The short answer is this: The Goodwin Living Citizenship Program is a vision that Goodwin House Bailey’s Crossroads resident Rita Siebenaler presented to the Goodwin Living Foundation in 2018. Thanks to Rita, generous donors to the Goodwin Living Foundation, team members who applied for citizenship grants and residents and team members who tutored them, the rest is history.
In the program’s brief history, 134 grants have been awarded to team members and their family members who wish to pursue U.S. citizenship.
In two words, media coverage. The news media have taken an interest in the Citizenship Program as well as Goodwin Living’s focus on the vital role that immigrants play in the field of aging services and health care. Top tier media outlets such as Politico, The Washington Post and Voice of America have each explored these topics.
Earlier this fall, Goodwin Living received a phone call from the Ad Council. Council executives were scouting for stories of impact, and they had read the media coverage of the Goodwin Living Citizenship Program. Following interviews, the Ad Council selected the Citizenship Program as one of its four 2022 stories of impact.
To say that we were honored, humbled and thrilled is an understatement!
This selection set in motion a whirlwind of activities, including several days of an Ad Council production and film crew on site at Goodwin House Alexandria. The crew took time to capture the story of Ngoc and Sandy. Then came planning for Ngoc and Sandy to participate on stage at the Ad Council awards gala.
Following a video that told the story of how Ngoc embarked on her personal journey to citizenship, how Sandy provided her with tutoring, and the support of the Goodwin Living Citizenship Program, Ngoc and Sandy appeared on stage to share personal reflections on their experience. They even preceded the individual honoree of the evening, Walmart CEO Doug McMillon!

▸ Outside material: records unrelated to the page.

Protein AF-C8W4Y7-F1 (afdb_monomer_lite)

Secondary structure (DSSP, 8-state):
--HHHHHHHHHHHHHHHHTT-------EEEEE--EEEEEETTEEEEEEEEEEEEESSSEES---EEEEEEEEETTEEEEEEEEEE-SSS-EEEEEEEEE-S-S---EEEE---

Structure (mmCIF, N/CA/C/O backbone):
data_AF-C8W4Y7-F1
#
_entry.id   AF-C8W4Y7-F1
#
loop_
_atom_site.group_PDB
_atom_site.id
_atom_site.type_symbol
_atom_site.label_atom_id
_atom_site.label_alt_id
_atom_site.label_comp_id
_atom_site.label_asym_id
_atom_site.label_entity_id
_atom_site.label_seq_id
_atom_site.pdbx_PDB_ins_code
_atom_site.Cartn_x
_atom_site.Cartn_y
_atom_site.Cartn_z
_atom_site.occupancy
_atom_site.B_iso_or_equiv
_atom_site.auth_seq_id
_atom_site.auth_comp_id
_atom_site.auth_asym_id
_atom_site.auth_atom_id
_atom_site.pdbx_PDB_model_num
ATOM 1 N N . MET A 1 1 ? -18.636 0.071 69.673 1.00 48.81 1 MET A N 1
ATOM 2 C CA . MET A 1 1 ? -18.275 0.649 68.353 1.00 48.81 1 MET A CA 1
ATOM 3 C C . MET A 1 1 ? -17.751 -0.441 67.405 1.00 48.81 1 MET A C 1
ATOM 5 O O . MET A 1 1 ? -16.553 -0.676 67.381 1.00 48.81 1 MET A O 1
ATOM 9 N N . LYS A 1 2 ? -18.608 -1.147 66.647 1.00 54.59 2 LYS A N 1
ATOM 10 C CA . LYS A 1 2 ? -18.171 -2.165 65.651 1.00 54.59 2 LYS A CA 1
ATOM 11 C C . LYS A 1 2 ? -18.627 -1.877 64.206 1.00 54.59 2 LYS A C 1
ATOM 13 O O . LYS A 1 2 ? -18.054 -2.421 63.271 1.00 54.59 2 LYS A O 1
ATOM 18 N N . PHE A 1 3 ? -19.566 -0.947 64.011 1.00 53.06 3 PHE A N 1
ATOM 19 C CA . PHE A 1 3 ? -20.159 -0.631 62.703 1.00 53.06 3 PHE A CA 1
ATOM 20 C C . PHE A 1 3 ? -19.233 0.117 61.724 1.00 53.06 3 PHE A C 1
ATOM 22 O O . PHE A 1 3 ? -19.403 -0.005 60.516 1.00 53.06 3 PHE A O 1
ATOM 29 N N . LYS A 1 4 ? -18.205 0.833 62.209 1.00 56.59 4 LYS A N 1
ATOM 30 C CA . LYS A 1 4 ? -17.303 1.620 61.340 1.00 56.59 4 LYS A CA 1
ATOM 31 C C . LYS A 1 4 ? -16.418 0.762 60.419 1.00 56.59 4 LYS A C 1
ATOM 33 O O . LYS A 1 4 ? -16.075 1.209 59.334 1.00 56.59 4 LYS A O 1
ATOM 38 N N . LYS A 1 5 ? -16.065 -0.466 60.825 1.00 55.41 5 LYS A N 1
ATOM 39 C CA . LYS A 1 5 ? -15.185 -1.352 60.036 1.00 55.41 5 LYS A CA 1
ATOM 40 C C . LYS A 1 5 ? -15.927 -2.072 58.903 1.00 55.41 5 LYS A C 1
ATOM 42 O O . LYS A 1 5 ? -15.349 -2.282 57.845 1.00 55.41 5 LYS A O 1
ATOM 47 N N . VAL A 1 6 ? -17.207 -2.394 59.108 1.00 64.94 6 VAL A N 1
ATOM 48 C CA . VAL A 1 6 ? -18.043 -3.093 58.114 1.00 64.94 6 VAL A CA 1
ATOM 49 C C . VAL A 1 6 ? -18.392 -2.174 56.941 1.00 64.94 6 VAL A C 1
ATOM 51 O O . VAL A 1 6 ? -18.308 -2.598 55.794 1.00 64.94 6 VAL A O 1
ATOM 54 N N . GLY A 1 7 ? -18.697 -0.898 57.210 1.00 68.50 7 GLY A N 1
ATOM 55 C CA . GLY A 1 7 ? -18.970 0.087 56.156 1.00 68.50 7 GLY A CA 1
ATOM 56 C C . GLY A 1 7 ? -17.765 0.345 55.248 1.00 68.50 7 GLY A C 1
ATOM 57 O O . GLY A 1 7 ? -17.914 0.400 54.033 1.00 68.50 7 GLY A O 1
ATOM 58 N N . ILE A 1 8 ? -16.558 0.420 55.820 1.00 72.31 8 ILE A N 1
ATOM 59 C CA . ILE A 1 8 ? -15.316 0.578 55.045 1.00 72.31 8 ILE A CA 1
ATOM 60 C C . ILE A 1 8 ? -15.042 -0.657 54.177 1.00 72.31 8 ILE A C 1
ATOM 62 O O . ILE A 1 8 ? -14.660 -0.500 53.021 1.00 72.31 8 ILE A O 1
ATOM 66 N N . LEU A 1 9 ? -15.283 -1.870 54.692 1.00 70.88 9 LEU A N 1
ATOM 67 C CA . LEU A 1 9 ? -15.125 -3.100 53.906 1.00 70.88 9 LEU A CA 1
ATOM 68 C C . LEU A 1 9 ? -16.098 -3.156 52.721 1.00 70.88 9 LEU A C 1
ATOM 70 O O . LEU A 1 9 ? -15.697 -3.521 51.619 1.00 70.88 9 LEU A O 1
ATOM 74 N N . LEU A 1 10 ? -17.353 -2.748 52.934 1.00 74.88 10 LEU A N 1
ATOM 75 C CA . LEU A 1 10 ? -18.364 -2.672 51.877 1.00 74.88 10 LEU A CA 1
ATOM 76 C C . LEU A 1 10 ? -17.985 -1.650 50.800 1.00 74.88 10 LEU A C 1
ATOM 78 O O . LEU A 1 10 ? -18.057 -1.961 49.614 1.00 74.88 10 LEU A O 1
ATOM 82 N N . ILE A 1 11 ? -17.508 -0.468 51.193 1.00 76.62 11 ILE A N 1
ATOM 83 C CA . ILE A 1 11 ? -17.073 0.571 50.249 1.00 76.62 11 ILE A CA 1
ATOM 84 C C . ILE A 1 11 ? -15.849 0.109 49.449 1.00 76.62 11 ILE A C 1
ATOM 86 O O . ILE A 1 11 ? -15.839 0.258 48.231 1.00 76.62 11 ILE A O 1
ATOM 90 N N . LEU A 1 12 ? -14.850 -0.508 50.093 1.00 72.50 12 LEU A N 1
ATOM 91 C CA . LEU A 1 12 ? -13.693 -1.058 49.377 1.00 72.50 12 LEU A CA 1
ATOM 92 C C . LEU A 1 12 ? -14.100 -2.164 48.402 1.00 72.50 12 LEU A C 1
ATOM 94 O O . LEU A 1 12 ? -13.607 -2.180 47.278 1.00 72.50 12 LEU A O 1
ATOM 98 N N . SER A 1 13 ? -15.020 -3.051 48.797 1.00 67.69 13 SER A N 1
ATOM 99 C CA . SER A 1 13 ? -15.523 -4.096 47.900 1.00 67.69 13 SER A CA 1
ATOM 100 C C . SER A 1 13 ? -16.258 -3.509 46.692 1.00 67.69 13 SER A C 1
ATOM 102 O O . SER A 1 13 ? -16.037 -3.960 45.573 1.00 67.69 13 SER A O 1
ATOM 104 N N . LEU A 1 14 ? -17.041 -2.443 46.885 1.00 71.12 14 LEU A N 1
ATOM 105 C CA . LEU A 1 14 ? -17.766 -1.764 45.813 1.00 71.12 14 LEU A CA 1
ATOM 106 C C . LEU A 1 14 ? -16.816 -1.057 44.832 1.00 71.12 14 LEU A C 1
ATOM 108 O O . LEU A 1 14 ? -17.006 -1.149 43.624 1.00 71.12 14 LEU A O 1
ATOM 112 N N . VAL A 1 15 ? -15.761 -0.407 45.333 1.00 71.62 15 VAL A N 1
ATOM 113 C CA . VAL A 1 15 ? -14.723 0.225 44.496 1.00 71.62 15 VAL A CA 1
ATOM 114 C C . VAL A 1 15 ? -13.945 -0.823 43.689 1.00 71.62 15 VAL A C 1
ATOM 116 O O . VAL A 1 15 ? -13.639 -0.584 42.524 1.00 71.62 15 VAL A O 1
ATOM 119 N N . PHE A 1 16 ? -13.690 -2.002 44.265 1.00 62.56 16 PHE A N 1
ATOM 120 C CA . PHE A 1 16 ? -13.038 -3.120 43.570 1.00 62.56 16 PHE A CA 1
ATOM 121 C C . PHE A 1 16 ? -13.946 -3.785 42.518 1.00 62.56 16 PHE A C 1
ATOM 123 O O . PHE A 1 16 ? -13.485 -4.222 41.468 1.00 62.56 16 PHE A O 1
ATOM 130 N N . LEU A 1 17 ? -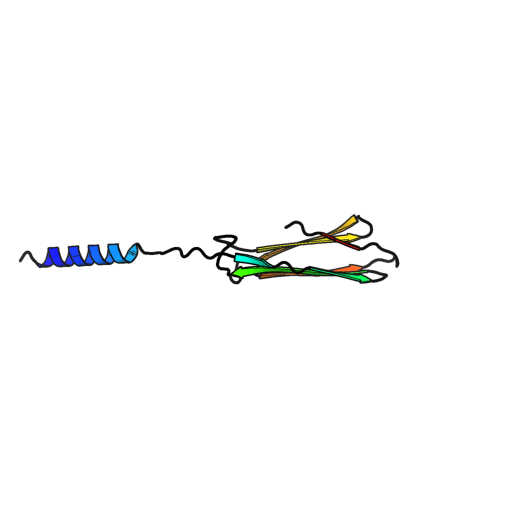15.257 -3.836 42.770 1.00 61.78 17 LEU A N 1
ATOM 131 C CA . LEU A 1 17 ? -16.262 -4.309 41.810 1.00 61.78 17 LEU A CA 1
ATOM 132 C C . LEU A 1 17 ? -16.438 -3.337 40.631 1.00 61.78 17 LEU A C 1
ATOM 134 O O . LEU A 1 17 ? -16.668 -3.770 39.506 1.00 61.78 17 LEU A O 1
ATOM 138 N N . LEU A 1 18 ? -16.288 -2.032 40.867 1.00 58.16 18 LEU A N 1
ATOM 139 C CA . LEU A 1 18 ? -16.376 -1.007 39.824 1.00 58.16 18 LEU A CA 1
ATOM 140 C C . LEU A 1 18 ? -15.090 -0.883 38.989 1.00 58.16 18 LEU A C 1
ATOM 142 O O . LEU A 1 18 ? -15.161 -0.440 37.846 1.00 58.16 18 LEU A O 1
ATOM 146 N N . SER A 1 19 ? -13.929 -1.296 39.513 1.00 59.81 19 SER A N 1
ATOM 147 C CA . SER A 1 19 ? -12.639 -1.174 38.816 1.00 59.81 19 SER A CA 1
ATOM 148 C C . SER A 1 19 ? -12.343 -2.287 37.801 1.00 59.81 19 SER A C 1
ATOM 150 O O . SER A 1 19 ? -11.387 -2.166 37.039 1.00 59.81 19 SER A O 1
ATOM 152 N N . THR A 1 20 ? -13.145 -3.357 37.752 1.00 56.50 20 THR A N 1
ATOM 153 C CA . THR A 1 20 ? -12.882 -4.531 36.891 1.00 56.50 20 THR A CA 1
ATOM 154 C C . THR A 1 20 ? -13.564 -4.491 35.523 1.00 56.50 20 THR A C 1
ATOM 156 O O . THR A 1 20 ? -13.327 -5.371 34.700 1.00 56.50 20 THR A O 1
ATOM 159 N N . ASN A 1 21 ? -14.341 -3.451 35.213 1.00 53.25 21 ASN A N 1
ATOM 160 C CA . ASN A 1 21 ? -15.044 -3.345 33.932 1.00 53.25 21 ASN A CA 1
ATOM 161 C C . ASN A 1 21 ? -14.290 -2.464 32.928 1.00 53.25 21 ASN A C 1
ATOM 163 O O . ASN A 1 21 ? -14.837 -1.504 32.390 1.00 53.25 21 ASN A O 1
ATOM 167 N N . ALA A 1 22 ? -13.033 -2.802 32.634 1.00 56.91 22 ALA A N 1
ATOM 168 C CA . ALA A 1 22 ? -12.446 -2.412 31.357 1.00 56.91 22 ALA A CA 1
ATOM 169 C C . ALA A 1 22 ? -13.035 -3.342 30.285 1.00 56.91 22 ALA A C 1
ATOM 171 O O . ALA A 1 22 ? -12.459 -4.371 29.939 1.00 56.91 22 ALA A O 1
ATOM 172 N N . ALA A 1 23 ? -14.245 -3.031 29.818 1.00 51.28 23 ALA A N 1
ATOM 173 C CA . ALA A 1 23 ? -14.819 -3.716 28.671 1.00 51.28 23 ALA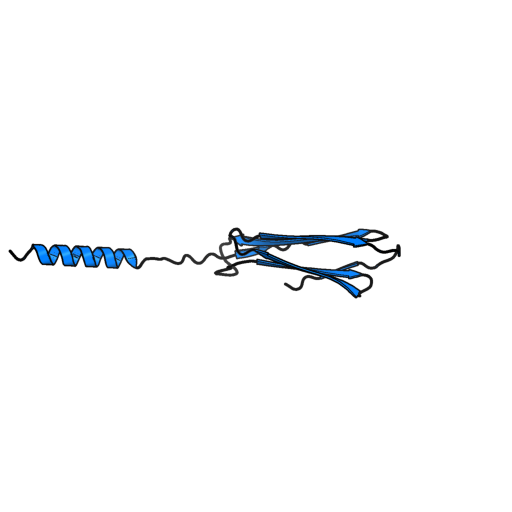 A CA 1
ATOM 174 C C . ALA A 1 23 ? -13.983 -3.342 27.441 1.00 51.28 23 ALA A C 1
ATOM 176 O O . ALA A 1 23 ? -14.115 -2.244 26.901 1.00 51.28 23 ALA A O 1
ATOM 177 N N . TYR A 1 24 ? -13.096 -4.240 27.011 1.00 55.88 24 TYR A N 1
ATOM 178 C CA . TYR A 1 24 ? -12.442 -4.125 25.714 1.00 55.88 24 TYR A CA 1
ATOM 179 C C . TYR A 1 24 ? -13.508 -4.361 24.643 1.00 55.88 24 TYR A C 1
ATOM 181 O O . TYR A 1 24 ? -13.755 -5.494 24.229 1.00 55.88 24 TYR A O 1
ATOM 189 N N . ALA A 1 25 ? -14.200 -3.297 24.236 1.00 66.75 25 ALA A N 1
ATOM 190 C CA . ALA A 1 25 ? -15.059 -3.353 23.068 1.00 66.75 25 ALA A CA 1
ATOM 191 C C . ALA A 1 25 ? -14.165 -3.691 21.869 1.00 66.75 25 ALA A C 1
ATOM 193 O O . ALA A 1 25 ? -13.273 -2.925 21.511 1.00 66.75 25 ALA A O 1
ATOM 194 N N . THR A 1 26 ? -14.352 -4.882 21.300 1.00 84.12 26 THR A N 1
ATOM 195 C CA . THR A 1 26 ? -13.635 -5.280 20.090 1.00 84.12 26 THR A CA 1
ATOM 196 C C . THR A 1 26 ? -14.103 -4.393 18.944 1.00 84.12 26 THR A C 1
ATOM 198 O O . THR A 1 26 ? -15.260 -4.472 18.532 1.00 84.12 26 THR A O 1
ATOM 201 N N . THR A 1 27 ? -13.207 -3.554 18.432 1.00 89.12 27 THR A N 1
ATOM 202 C CA . THR A 1 27 ? -13.446 -2.789 17.206 1.00 89.12 27 THR A CA 1
ATOM 203 C C . THR A 1 27 ? -13.037 -3.639 16.011 1.00 89.12 27 THR A C 1
ATOM 205 O O . THR A 1 27 ? -11.918 -4.160 15.965 1.00 89.12 27 THR A O 1
ATOM 208 N N . TYR A 1 28 ? -13.942 -3.773 15.046 1.00 93.19 28 TYR A N 1
ATOM 209 C CA . TYR A 1 28 ? -13.681 -4.451 13.782 1.00 93.19 28 TYR A CA 1
ATOM 210 C C . TYR A 1 28 ? -13.422 -3.435 12.675 1.00 93.19 28 TYR A C 1
ATOM 212 O O . TYR A 1 28 ? -14.015 -2.355 12.657 1.00 93.19 28 TYR A O 1
ATOM 220 N N . TYR A 1 29 ? -12.562 -3.809 11.731 1.00 94.00 29 TYR A N 1
ATOM 221 C CA . TYR A 1 29 ? -12.212 -2.997 10.573 1.00 94.00 29 TYR A CA 1
ATOM 222 C C . TYR A 1 29 ? -12.277 -3.816 9.281 1.00 94.00 29 TYR A C 1
ATOM 224 O O . TYR A 1 29 ? -11.989 -5.015 9.284 1.00 94.00 29 TYR A O 1
ATOM 232 N N . TYR A 1 30 ? -12.563 -3.162 8.158 1.00 94.62 30 TYR A N 1
ATOM 233 C CA . TYR A 1 30 ? -12.140 -3.636 6.838 1.00 94.62 30 TYR A CA 1
ATOM 234 C C . TYR A 1 30 ? -11.061 -2.706 6.279 1.00 94.62 30 TYR A C 1
ATOM 236 O O . TYR A 1 30 ? -10.951 -1.545 6.681 1.00 94.62 30 TYR A O 1
ATOM 244 N N . LEU A 1 31 ? -10.252 -3.216 5.354 1.00 93.31 31 LEU A N 1
ATOM 245 C CA . LEU A 1 31 ? -9.198 -2.443 4.706 1.00 93.31 31 LEU A CA 1
ATOM 246 C C . LEU A 1 31 ? -9.689 -1.924 3.352 1.00 93.31 31 LEU A C 1
ATOM 248 O O . LEU A 1 31 ? -10.159 -2.699 2.522 1.00 93.31 31 LEU A O 1
ATOM 252 N N . SER A 1 32 ? -9.574 -0.616 3.137 1.00 93.88 32 SER A N 1
ATOM 253 C CA . SER A 1 32 ? -9.799 0.034 1.844 1.00 93.88 32 SER A CA 1
ATOM 254 C C . SER A 1 32 ? -8.452 0.435 1.252 1.00 93.88 32 SER A C 1
ATOM 256 O O . SER A 1 32 ? -7.714 1.182 1.897 1.00 93.88 32 SER A O 1
ATOM 258 N N . SER A 1 33 ? -8.132 -0.072 0.057 1.00 92.81 33 SER A N 1
ATOM 259 C CA . SER A 1 33 ? -6.819 0.090 -0.586 1.00 92.81 33 SER A CA 1
ATOM 260 C C . SER A 1 33 ? -6.926 0.616 -2.030 1.00 92.81 33 SER A C 1
ATOM 262 O O . SER A 1 33 ? -6.670 -0.142 -2.967 1.00 92.81 33 SER A O 1
ATOM 264 N N . PRO A 1 34 ? -7.386 1.863 -2.278 1.00 91.94 34 PRO A N 1
ATOM 265 C CA . PRO A 1 34 ? -7.384 2.410 -3.632 1.00 91.94 34 PRO A CA 1
ATOM 266 C C . PRO A 1 34 ? -5.951 2.642 -4.127 1.00 91.94 34 PRO A C 1
ATOM 268 O O . PRO A 1 34 ? -5.087 3.141 -3.397 1.00 91.94 34 PRO A O 1
ATOM 271 N N . GLN A 1 35 ? -5.721 2.270 -5.384 1.00 90.62 35 GLN A N 1
ATOM 272 C CA . GLN A 1 35 ? -4.431 2.337 -6.062 1.00 90.62 35 GLN A CA 1
ATOM 273 C C . GLN A 1 35 ? -4.630 2.873 -7.467 1.00 90.62 35 GLN A C 1
ATOM 275 O O . GLN A 1 35 ? -5.583 2.492 -8.149 1.00 90.62 35 GLN A O 1
ATOM 280 N N . GLU A 1 36 ? -3.705 3.719 -7.900 1.00 94.38 36 GLU A N 1
ATOM 281 C CA . GLU A 1 36 ? -3.723 4.295 -9.237 1.00 94.38 36 GLU A CA 1
ATOM 282 C C . GLU A 1 36 ? -2.325 4.241 -9.848 1.00 94.38 36 GLU A C 1
ATOM 284 O O . GLU A 1 36 ? -1.311 4.428 -9.169 1.00 94.38 36 GLU A O 1
ATOM 289 N N . LEU A 1 37 ? -2.293 3.967 -11.150 1.00 95.69 37 LEU A N 1
ATOM 290 C CA . LEU A 1 37 ? -1.109 4.048 -11.989 1.00 95.69 37 LEU A CA 1
ATOM 291 C C . LEU A 1 37 ? -1.511 4.738 -13.288 1.00 95.69 37 LEU A C 1
ATOM 293 O O . LEU A 1 37 ? -2.253 4.173 -14.092 1.00 95.69 37 LEU A O 1
ATOM 297 N N . GLU A 1 38 ? -0.990 5.935 -13.501 1.00 96.38 38 GLU A N 1
ATOM 298 C CA . GLU A 1 38 ? -1.163 6.689 -14.732 1.00 96.38 38 GLU A CA 1
ATOM 299 C C . GLU A 1 38 ? 0.125 6.600 -15.546 1.00 96.38 38 GLU A C 1
ATOM 301 O O . GLU A 1 38 ? 1.111 7.282 -15.277 1.00 96.38 38 GLU A O 1
ATOM 306 N N . ALA A 1 39 ? 0.134 5.712 -16.536 1.00 93.81 39 ALA A N 1
ATOM 307 C CA . ALA A 1 39 ? 1.260 5.553 -17.443 1.00 93.81 39 ALA A CA 1
ATOM 308 C C . ALA A 1 39 ? 1.161 6.539 -18.615 1.00 93.81 39 ALA A C 1
ATOM 310 O O . ALA A 1 39 ? 0.139 6.612 -19.296 1.00 93.81 39 ALA A O 1
ATOM 311 N N . TYR A 1 40 ? 2.261 7.226 -18.909 1.00 92.44 40 TYR A N 1
ATOM 312 C CA . TYR A 1 40 ? 2.413 8.112 -20.061 1.00 92.44 40 TYR A CA 1
ATOM 313 C C . TYR A 1 40 ? 3.729 7.808 -20.790 1.00 92.44 40 TYR A C 1
ATOM 315 O O . TYR A 1 40 ? 4.568 7.049 -20.307 1.00 92.44 40 TYR A O 1
ATOM 323 N N . GLY A 1 41 ? 3.923 8.366 -21.990 1.00 87.62 41 GLY A N 1
ATOM 324 C CA . GLY A 1 41 ? 5.002 7.924 -22.888 1.00 87.62 41 GLY A CA 1
ATOM 325 C C . GLY A 1 41 ? 6.379 7.826 -22.212 1.00 87.62 41 GLY A C 1
ATOM 326 O O . GLY A 1 41 ? 7.049 6.798 -22.263 1.00 87.62 41 GLY A O 1
ATOM 327 N N . TYR A 1 42 ? 6.768 8.862 -21.474 1.00 93.38 42 TYR A N 1
ATOM 328 C CA . TYR A 1 42 ? 8.075 8.934 -20.816 1.00 93.38 42 TYR A CA 1
ATOM 329 C C . TYR A 1 42 ? 8.041 8.667 -19.307 1.00 93.38 42 TYR A C 1
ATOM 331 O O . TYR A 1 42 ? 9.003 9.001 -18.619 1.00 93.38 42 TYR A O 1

“The journey to become a U.S. citizen is a long journey. It requires paperwork and much study,” said Ngoc. “Sandy made the journey shorter for me.”
“When Ngoc learned she passed the citizenship exam, she called to say ‘Mrs. Connolly, I passed!’ and I cried then as I could cry now,” said Sandy. “I was so proud of her, and she was so proud of herself.”
Like many of our team members, Ngoc came to America to create opportunities for her children. Ngoc wanted her children to receive an American education and become U.S. citizens. That was her dream.
At Goodwin Living, thanks to the generous donors to the Goodwin Living Foundation (which funds the program) and thanks to residents and team members who tutor employees for the citizenship exam, dreams come true.
On December 1, a woman who had the courage to leave her homeland to pursue a dream found herself on a national stage telling her story of courage. That very same night, another woman found herself by her side, telling the story of how much older adults contribute to the lives of others.
We dedicate the remarkable honor that the Ad Council has bestowed upon the Goodwin Living Citizenship Program to Rita Siebenaler, Ngoc Nyugen, Sandy Connolly and the donors to the Goodwin Living Foundation who support the Citizenship Program.
Lindsay Hutter is the daughter of a mother and father who survived the Great Depression, World War II and the loss of family and friends. Throughout their lives, they unfailingly chose to construct rather than destruct and to leave people and places better than they found them. Lindsay strives to follow in her parents’ footsteps. Since 2017, she has served as Chief Strategy & Marketing Officer for Goodwin Living Incorporated.